Yesterday I booted my 350MHz Power Mac G4 for the first time in 13 years. I booted into Mac OS 9.2.2. I remember the Apple menu having icons for every item. Once again, though, every icon was in color.
And the loss of skeuoumorphism. As much as designers chide it, skeuoumorphic interfaces are, when done well, a massive improvement in usability compared to flat/monochrome ones, both for new and experienced users.
It's not really visual "clutter", the shadows / pseudo-3d elements help the brain distinguish between different types of elements, providing contextual information.
Yesyesyes this here. Icons need colors, the smaller the more. Otherwise, they might as well be gray blobs. Peripheral vision works with colors, but it doesn’t do finer details.
rant:
But in the end, user interfaces are mostly “dead” anyway. No more structure, no more colors, no more icons.
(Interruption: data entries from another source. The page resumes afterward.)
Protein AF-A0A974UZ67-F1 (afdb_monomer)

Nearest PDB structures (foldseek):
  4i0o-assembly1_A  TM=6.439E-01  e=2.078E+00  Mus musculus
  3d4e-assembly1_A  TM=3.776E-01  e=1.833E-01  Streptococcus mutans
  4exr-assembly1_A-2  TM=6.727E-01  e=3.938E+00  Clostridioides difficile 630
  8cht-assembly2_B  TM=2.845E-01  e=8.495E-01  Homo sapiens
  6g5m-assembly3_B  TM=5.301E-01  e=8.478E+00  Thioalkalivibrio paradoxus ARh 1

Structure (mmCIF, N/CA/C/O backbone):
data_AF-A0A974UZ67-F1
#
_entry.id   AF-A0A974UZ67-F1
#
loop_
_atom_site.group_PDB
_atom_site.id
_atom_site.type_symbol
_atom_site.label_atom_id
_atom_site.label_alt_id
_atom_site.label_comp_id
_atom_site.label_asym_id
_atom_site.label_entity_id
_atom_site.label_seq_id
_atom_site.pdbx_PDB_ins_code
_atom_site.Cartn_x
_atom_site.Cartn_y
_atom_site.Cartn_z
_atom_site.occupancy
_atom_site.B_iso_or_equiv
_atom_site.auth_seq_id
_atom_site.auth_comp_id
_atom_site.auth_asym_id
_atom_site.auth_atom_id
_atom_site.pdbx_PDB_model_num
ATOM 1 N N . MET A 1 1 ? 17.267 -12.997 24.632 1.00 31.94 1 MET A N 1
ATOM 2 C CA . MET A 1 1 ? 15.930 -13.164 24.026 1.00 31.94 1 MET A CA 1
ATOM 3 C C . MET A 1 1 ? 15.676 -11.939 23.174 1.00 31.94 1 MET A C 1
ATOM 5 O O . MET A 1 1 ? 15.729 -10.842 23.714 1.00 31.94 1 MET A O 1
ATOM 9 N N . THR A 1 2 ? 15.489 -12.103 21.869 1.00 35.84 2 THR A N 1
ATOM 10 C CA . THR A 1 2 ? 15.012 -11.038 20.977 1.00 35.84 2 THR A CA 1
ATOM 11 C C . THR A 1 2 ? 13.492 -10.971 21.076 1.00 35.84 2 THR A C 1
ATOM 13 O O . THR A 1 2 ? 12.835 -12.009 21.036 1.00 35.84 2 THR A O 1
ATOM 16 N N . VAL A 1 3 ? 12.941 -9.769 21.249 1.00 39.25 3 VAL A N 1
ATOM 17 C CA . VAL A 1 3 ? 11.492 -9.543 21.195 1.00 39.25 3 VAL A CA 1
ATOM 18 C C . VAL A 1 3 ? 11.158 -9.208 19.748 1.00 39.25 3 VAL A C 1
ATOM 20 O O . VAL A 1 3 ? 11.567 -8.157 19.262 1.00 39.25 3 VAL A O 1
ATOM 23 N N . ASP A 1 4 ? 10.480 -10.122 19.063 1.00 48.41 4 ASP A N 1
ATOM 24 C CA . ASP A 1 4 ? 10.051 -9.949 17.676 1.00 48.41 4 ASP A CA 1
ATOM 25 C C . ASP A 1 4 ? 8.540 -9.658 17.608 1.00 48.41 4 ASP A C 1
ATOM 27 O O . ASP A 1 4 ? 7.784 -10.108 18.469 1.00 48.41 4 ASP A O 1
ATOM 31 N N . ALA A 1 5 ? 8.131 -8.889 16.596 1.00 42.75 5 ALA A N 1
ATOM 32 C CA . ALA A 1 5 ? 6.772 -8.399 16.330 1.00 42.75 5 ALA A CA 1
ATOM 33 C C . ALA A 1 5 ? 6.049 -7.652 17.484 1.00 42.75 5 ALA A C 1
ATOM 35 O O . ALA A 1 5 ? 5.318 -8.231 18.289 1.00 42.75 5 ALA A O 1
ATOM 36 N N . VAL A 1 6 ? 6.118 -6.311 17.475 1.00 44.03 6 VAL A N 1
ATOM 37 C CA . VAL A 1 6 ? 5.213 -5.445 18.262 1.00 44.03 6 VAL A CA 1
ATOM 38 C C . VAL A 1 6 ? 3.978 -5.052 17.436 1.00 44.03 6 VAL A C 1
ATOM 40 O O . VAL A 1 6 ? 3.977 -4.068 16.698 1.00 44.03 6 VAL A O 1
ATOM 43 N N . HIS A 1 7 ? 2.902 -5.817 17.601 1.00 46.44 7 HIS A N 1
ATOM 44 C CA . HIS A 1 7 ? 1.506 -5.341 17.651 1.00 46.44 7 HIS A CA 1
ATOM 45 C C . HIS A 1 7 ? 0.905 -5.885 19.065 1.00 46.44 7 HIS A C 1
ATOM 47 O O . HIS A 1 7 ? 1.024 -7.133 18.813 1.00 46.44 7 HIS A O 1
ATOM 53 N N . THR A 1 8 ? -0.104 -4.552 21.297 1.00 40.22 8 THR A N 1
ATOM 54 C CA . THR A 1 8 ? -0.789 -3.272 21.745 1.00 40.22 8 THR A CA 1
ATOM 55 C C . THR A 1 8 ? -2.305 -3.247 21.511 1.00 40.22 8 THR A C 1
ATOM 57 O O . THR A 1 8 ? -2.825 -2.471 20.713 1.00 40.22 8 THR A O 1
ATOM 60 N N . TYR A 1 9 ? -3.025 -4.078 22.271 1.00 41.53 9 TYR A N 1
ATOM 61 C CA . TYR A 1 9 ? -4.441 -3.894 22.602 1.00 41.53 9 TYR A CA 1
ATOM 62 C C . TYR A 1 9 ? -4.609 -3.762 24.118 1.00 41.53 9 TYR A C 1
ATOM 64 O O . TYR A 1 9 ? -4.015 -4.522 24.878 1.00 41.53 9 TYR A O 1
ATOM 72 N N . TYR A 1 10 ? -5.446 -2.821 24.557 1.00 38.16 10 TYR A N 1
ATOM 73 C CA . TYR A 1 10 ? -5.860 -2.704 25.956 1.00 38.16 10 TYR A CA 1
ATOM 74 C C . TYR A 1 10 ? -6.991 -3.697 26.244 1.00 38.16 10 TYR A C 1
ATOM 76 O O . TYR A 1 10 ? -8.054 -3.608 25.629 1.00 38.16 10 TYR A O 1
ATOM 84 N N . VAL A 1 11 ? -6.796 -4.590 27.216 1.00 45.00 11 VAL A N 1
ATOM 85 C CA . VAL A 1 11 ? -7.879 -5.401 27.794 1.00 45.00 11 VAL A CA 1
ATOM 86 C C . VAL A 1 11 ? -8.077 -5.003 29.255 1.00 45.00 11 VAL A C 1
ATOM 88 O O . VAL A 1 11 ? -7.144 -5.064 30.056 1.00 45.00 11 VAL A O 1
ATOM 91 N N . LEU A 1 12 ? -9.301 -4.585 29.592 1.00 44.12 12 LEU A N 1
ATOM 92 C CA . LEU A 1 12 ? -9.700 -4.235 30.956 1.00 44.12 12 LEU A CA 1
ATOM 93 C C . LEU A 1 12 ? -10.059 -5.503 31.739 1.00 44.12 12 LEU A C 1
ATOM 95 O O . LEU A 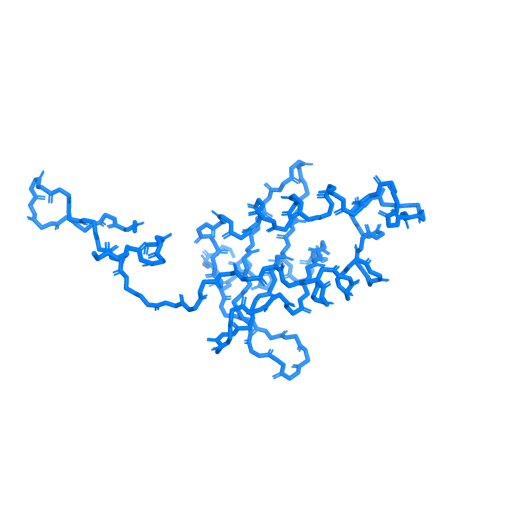1 12 ? -11.181 -6.002 31.660 1.00 44.12 12 LEU A O 1
ATOM 99 N N . ALA A 1 13 ? -9.098 -6.002 32.512 1.00 45.16 13 ALA A N 1
ATOM 100 C CA . ALA A 1 13 ? -9.295 -7.040 33.522 1.00 45.16 13 ALA A CA 1
ATOM 101 C C . ALA A 1 13 ? -9.234 -6.397 34.923 1.00 45.16 13 ALA A C 1
ATOM 103 O O . ALA A 1 13 ? -8.337 -6.675 35.716 1.00 45.16 13 ALA A O 1
ATOM 104 N N . GLY A 1 14 ? -10.164 -5.473 35.188 1.00 59.12 14 GLY A N 1
ATOM 105 C CA . GLY A 1 14 ? -10.065 -4.514 36.295 1.00 59.12 14 GLY A CA 1
ATOM 106 C C . GLY A 1 14 ? -9.186 -3.307 35.941 1.00 59.12 14 GLY A C 1
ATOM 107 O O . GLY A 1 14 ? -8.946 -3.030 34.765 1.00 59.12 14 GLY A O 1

Everything is a flat sea of labels and boxes (or sometimes even just lines) floating(!) around. And no two user interfaces use the same style, even from the same vendor.
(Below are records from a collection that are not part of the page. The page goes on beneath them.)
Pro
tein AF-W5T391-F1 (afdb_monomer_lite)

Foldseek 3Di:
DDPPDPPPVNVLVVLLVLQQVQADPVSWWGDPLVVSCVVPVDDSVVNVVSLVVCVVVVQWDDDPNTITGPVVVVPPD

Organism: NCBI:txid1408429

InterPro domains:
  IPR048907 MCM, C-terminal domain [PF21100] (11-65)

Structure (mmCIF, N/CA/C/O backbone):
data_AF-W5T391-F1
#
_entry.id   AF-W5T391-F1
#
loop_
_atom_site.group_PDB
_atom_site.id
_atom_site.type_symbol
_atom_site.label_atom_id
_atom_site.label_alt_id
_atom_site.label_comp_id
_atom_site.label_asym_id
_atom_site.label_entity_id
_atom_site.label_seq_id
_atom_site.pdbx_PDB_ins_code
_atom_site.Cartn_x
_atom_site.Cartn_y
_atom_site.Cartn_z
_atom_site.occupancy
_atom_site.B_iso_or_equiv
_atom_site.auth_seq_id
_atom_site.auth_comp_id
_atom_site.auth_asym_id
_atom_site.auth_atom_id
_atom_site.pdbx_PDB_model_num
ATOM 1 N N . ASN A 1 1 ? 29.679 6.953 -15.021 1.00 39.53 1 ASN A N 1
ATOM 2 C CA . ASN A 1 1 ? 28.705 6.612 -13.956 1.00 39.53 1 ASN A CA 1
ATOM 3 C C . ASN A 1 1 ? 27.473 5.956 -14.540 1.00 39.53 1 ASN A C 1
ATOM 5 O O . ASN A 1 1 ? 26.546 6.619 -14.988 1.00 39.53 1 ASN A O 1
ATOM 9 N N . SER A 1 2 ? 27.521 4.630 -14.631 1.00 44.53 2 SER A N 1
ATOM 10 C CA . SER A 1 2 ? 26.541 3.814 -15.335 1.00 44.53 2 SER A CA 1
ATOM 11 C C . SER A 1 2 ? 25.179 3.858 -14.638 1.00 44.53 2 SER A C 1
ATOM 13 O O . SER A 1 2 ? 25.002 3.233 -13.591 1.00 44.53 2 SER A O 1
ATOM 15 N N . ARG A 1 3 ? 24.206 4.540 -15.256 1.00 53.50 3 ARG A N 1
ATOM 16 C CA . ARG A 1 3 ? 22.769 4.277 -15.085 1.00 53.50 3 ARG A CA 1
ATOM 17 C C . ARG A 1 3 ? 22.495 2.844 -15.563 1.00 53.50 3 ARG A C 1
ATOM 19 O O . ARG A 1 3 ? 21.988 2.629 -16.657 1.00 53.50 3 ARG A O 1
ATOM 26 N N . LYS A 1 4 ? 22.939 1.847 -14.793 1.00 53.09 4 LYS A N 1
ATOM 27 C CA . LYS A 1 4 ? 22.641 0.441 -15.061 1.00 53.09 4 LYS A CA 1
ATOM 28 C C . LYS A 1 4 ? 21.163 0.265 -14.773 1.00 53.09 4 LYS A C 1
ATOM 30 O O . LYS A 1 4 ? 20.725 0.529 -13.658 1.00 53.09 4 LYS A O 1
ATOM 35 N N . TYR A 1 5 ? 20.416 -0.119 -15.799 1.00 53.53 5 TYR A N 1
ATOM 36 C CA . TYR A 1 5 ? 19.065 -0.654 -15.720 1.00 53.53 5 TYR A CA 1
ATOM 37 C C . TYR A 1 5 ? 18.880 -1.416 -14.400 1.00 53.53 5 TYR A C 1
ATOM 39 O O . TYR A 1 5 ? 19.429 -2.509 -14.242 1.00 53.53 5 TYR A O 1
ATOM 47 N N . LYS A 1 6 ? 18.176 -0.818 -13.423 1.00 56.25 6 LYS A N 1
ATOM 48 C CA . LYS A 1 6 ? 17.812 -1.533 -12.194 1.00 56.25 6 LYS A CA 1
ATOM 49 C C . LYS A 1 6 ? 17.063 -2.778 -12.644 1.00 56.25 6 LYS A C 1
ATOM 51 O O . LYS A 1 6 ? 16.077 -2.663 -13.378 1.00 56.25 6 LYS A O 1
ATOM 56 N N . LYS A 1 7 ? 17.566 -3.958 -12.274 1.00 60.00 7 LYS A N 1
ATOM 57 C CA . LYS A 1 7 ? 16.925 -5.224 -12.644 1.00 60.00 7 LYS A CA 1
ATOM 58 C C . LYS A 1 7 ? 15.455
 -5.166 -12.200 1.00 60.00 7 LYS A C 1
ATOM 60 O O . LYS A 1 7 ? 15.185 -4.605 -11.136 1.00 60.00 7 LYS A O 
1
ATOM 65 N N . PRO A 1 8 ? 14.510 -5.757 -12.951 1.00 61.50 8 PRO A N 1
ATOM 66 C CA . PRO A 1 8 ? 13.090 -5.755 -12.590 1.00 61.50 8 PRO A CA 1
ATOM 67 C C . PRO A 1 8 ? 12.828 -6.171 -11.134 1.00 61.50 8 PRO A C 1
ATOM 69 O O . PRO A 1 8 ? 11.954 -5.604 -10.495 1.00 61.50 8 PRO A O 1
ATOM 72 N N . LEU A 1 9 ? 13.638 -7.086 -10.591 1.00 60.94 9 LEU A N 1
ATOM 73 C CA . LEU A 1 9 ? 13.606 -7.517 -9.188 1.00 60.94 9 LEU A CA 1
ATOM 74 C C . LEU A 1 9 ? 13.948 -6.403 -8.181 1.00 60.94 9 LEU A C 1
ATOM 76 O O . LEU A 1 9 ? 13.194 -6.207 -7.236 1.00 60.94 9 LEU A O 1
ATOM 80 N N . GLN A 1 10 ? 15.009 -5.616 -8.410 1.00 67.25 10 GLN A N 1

I believe Microsoft Office 97 for Windows was the first time I saw icons next to menu items. Office 97 had highly customizable menus and toolbars. Each menu item and toolbar item could be thought of as an action with an icon and a label, and that action could be placed in either a menu or a toolbar. Not every menu item had an icon associated with it. Additionally, each icon was colored and was clearly distinct.
Office 97 went pretty overboard on customization. It could be awesome if you know what you're doing, but I saw countless examples of where somebody had accidentally changed something and got stuck. Deleted the file menu? tough luck!
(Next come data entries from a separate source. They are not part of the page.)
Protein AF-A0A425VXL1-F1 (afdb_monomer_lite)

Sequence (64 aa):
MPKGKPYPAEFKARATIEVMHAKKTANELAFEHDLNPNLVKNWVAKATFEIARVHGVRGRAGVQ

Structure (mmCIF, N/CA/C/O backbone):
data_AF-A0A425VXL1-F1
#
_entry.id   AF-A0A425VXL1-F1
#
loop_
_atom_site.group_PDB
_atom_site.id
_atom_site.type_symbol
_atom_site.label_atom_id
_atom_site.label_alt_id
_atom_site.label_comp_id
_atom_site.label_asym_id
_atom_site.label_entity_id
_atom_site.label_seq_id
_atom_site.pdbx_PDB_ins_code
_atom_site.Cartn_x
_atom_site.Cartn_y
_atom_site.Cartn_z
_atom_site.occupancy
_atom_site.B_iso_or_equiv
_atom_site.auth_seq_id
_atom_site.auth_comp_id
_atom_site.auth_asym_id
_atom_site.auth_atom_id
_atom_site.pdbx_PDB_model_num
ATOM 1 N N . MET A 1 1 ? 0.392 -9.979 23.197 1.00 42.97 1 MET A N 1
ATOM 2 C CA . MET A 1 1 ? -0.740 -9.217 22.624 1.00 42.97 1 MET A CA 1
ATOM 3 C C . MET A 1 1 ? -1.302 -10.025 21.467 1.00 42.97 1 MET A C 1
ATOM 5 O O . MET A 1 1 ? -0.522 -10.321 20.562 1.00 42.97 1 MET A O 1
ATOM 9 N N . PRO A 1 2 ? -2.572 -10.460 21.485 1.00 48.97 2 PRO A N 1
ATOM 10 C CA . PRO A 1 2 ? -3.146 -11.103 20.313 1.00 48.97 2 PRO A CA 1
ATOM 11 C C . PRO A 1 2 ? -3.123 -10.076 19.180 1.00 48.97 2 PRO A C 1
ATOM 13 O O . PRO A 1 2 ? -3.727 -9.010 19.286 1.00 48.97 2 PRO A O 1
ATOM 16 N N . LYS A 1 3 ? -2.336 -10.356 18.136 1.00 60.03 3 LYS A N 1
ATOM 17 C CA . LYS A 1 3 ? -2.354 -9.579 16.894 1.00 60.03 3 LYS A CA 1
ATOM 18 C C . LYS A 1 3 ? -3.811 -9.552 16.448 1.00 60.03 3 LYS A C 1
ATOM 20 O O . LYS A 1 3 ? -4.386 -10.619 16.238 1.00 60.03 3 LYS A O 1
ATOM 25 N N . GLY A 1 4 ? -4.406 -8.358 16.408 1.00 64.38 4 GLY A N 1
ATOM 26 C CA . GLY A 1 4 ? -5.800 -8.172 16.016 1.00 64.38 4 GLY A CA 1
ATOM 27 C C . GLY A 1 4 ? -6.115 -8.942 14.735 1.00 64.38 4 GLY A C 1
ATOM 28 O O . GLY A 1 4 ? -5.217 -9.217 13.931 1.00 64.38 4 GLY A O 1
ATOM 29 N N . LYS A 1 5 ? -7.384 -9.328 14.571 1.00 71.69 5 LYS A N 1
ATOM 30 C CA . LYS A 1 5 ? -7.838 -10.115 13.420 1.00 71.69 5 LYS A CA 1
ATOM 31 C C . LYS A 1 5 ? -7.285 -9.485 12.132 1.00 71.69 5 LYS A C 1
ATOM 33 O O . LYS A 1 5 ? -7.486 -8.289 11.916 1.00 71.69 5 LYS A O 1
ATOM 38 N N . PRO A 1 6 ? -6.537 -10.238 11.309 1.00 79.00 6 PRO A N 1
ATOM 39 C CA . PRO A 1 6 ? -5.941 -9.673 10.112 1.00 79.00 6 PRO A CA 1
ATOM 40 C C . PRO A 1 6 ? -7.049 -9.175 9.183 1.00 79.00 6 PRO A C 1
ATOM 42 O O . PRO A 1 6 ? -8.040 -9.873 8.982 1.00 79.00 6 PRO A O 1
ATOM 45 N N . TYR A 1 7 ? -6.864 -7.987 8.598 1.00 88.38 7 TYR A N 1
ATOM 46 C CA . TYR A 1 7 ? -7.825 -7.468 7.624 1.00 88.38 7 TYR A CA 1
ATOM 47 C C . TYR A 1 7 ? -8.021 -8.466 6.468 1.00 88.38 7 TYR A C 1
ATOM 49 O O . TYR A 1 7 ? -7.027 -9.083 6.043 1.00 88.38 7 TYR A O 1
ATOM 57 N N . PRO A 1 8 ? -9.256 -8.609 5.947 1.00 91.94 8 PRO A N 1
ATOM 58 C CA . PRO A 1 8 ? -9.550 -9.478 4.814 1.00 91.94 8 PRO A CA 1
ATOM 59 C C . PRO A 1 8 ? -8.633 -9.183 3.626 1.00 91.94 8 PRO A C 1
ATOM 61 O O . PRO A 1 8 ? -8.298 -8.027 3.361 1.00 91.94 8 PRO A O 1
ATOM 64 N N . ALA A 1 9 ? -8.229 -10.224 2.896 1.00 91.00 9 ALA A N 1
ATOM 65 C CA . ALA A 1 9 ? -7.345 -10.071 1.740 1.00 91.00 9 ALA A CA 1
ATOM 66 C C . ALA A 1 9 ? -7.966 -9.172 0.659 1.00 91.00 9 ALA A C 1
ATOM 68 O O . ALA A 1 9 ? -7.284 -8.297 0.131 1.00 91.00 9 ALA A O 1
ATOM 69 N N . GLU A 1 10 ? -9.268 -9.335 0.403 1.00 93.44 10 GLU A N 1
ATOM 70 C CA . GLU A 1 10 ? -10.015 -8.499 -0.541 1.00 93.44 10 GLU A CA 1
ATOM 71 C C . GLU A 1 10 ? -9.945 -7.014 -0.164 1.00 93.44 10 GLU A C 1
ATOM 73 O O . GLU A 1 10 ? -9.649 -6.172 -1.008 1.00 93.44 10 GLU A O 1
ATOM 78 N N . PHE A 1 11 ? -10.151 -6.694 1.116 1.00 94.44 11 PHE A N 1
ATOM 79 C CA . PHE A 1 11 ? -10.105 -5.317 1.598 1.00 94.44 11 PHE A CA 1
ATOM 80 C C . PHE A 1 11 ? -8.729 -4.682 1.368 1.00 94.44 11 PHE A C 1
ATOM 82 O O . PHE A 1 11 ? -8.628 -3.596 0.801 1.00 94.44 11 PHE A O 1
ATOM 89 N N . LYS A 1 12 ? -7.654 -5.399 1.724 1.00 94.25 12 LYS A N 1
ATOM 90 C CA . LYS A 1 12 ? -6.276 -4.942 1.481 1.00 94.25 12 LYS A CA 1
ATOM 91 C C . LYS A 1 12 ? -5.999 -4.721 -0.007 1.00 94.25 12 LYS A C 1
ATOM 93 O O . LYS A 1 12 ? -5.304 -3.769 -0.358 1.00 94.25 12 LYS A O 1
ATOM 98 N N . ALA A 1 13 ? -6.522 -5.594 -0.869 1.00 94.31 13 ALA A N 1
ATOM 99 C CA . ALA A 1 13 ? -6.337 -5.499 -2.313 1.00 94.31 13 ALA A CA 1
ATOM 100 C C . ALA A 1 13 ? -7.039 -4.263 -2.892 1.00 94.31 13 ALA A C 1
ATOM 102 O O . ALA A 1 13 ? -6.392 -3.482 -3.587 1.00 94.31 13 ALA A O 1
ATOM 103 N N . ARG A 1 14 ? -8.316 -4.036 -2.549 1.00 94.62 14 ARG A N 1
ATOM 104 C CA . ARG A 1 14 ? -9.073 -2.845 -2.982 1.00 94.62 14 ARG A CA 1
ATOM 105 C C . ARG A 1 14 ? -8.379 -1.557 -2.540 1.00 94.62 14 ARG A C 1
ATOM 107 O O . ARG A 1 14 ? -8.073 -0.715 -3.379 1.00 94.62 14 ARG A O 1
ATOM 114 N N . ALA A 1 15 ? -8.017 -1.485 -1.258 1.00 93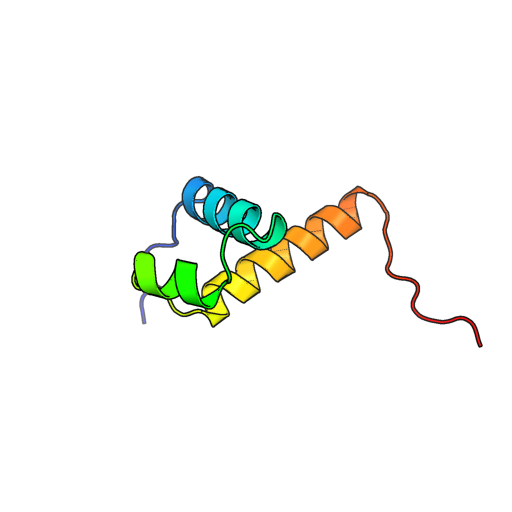.75 15 ALA A N 1
ATOM 115 C CA . ALA A 1 15 ? -7.268 -0.375 -0.680 1.00 93.75 15 ALA A CA 1
ATOM 116 C C . ALA A 1 15 ? -5.976 -0.063 -1.451 1.00 93.75 15 ALA A C 1
ATOM 118 O O . ALA A 1 15 ? -5.671 1.085 -1.767 1.00 93.75 15 ALA A O 1
ATOM 119 N N . THR A 1 16 ? -5.218 -1.106 -1.784 1.00 95.38 16 THR A N 1
ATOM 120 C CA . THR A 1 16 ? -3.952 -0.963 -2.505 1.00 95.38 16 THR A CA 1
ATOM 121 C C . THR A 1 16 ? -4.160 -0.467 -3.935 1.00 95.38 16 THR A C 1
ATOM 123 O O . THR A 1 16 ? -3.453 0.440 -4.368 1.00 95.38 16 THR A O 1
ATOM 126 N N . ILE A 1 17 ? -5.146 -1.010 -4.655 1.00 95.56 17 ILE A N 1
ATOM 127 C CA . ILE A 1 17 ? -5.459 -0.616 -6.037 1.00 95.56 17 ILE A CA 1
ATOM 128 C C . ILE A 1 17 ? -5.889 0.854 -6.107 1.00 95.56 17 ILE A C 1
ATOM 130 O O . ILE A 1 17 ? -5.443 1.571 -7.000 1.00 95.56 17 ILE A O 1
ATOM 134 N N . GLU A 1 18 ? -6.711 1.328 -5.168 1.00 95.12 18 GLU A N 1
ATOM 135 C CA . GLU A 1 18 ? -7.142 2.733 -5.133 1.00 95.12 18 GLU A CA 1
ATOM 136 C C . GLU A 1 18 ? -5.966 3.701 -4.968 1.00 95.12 18 GLU A C 1
ATOM 138 O O . GLU A 1 18 ? -5.893 4.704 -5.685 1.00 95.12 18 GLU A O 1
ATOM 143 N N . VAL A 1 19 ? -5.013 3.364 -4.092 1.00 95.62 19 VAL A N 1
ATOM 144 C CA . VAL A 1 19 ? -3.793 4.160 -3.896 1.00 95.62 19 VAL A CA 1
ATOM 145 C C . VAL A 1 19 ? -2.881 4.095 -5.122 1.00 95.62 19 VAL A C 1
ATOM 147 O O . VAL A 1 19 ? -2.379 5.125 -5.565 1.00 95.62 19 VAL A O 1
ATOM 150 N N . MET A 1 20 ? -2.686 2.913 -5.715 1.00 93.44 20 MET A N 1
ATOM 151 C CA . MET A 1 20 ? -1.848 2.747 -6.913 1.00 93.44 20 MET A CA 1
ATOM 152 C C . MET A 1 20 ? -2.403 3.486 -8.137 1.00 93.44 20 MET A C 1
ATOM 154 O O . MET A 1 20 ? -1.630 3.994 -8.942 1.00 93.44 20 MET A O 1
ATOM 158 N N . HIS A 1 21 ? -3.728 3.586 -8.267 1.00 94.06 21 HIS A N 1
ATOM 159 C CA . HIS A 1 21 ? -4.384 4.371 -9.316 1.00 94.06 21 HIS A CA 1
ATOM 160 C C . HIS A 1 21 ? -4.434 5.880 -9.019 1.00 94.06 21 HIS A C 1
ATOM 162 O O . HIS A 1 21 ? -5.062 6.613 -9.780 1.00 94.06 21 HIS A O 1
ATOM 168 N N . ALA A 1 22 ? -3.827 6.343 -7.919 1.00 88.62 22 ALA A N 1
ATOM 169 C CA . ALA A 1 22 ? -3.899 7.726 -7.444 1.00 88.62 22 ALA A CA 1
ATOM 170 C C . ALA A 1 22 ? -5.341 8.256 -7.290 1.00 88.62 22 ALA A C 1
ATOM 172 O O . ALA A 1 22 ? -5.571 9.461 -7.357 1.00 88.62 22 ALA A O 1
ATOM 173 N N . LYS A 1 23 ? -6.320 7.363 -7.067 1.00 83.88 23 LYS A N 1
ATOM 174 C CA . LYS A 1 23 ? -7.715 7.756 -6.805 1.00 83.88 23 LYS A CA 1
ATOM 175 C C . LYS A 1 23 ? -7.858 8.391 -5.427 1.00 83.88 23 LYS A C 1
ATOM 177 O O . LYS A 1 23 ? -8.674 9.287 -5.257 1.00 83.88 23 LYS A O 1
ATOM 182 N N . LYS A 1 24 ? -7.078 7.897 -4.464 1.00 90.81 24 LYS A N 1
ATOM 183 C CA . LYS A 1 24 ? -6.995 8.385 -3.087 1.00 90.81 24 LYS A CA 1
ATOM 184 C C . LYS A 1 24 ? -5.574 8.235 -2.577 1.00 90.81 24 LYS A C 1
ATOM 186 O O . LYS A 1 24 ? -4.864 7.300 -2.953 1.00 90.81 24 LYS A O 1
ATOM 191 N N . THR A 1 25 ? -5.156 9.117 -1.683 1.00 94.50 25 THR A N 1
ATOM 192 C CA . THR A 1 25 ? -3.901 8.936 -0.956 1.00 94.50 25 THR A CA 1
ATOM 193 C C . THR A 1 25 ? -4.050 7.876 0.138 1.00 94.50 25 THR A C 1
ATOM 195 O O . THR A 1 25 ? -5.142 7.598 0.635 1.00 94.50 25 THR A O 1
ATOM 198 N N . ALA A 1 26 ? -2.926 7.305 0.582 1.00 92.50 26 ALA A N 1
ATOM 199 C CA . ALA A 1 26 ? -2.922 6.374 1.711 1.00 92.50 26 ALA A CA 1
ATOM 200 C C . ALA A 1 26 ? -3.460 6.999 3.015 1.00 92.50 26 ALA A C 1
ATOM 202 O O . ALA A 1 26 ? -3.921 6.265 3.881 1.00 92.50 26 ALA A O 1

This is definitely where I would this pattern - MS Office 97’s customizable toolbars necessitated this model where every single thing you could do in the application had an icon.
It then got copied into Visual Studio, where making all of the thousands of things you could do and put into custom toolbars or menus have visually meaningful icons was clearly an impossible task, but it didn’t stop Microsoft trying.
I assume Adobe, with their toolbar-centric application suite, participated in the same UI cycle.
By the time of Office 2007 Microsoft were backing off the completely customizable toolbar model with their new ‘Ribbon’ model, which was icon-heavy, but much more deliberately so.
I still regard Office '97 as the best UI it ever had. I spent a lot of time inside it, including a couple of years at a bank reconciling corporate actions before I got my first programming job. The ribbon version was awful in comparison.
Also, the Excel Labs formula editor. But it needs a way to tell it "I know I have too many cells! Just let me trace over the 100 nearest rows."
The old scripting language can still be handy if you can keep people from opening the online version of Excel. Especially if you have a certain debugger addin[1]. Excel's JavaScript features are of limited use, if you're offline.
I keep wishing for a spreadsheet to implement all its scripting and formulas in something like Forth behind the scenes, so that every time a competitor announces n-more functions, we can just be like "Oh, really?" and add it.
[1] Related to waterfowl of the plasticised yellow variety. I'm not sure I can mention the name in a post anymore, since ages ago when I tried multiple times to post a properly-referenced (overly-hyperlinked?) message while my connection was very flaky. Note to self: should probably mail dang about this, some day.
An interesting thought experiment is what Stallman would’ve done in that alternate timeline in the late 1980s and early 1990s when Lisp machines were killed off by advances in commodity hardware and compiler technology, the end of the Cold War (the US military was a large customer of Lisp machines), and the AI winter (Lisp used to be synonymous with AI).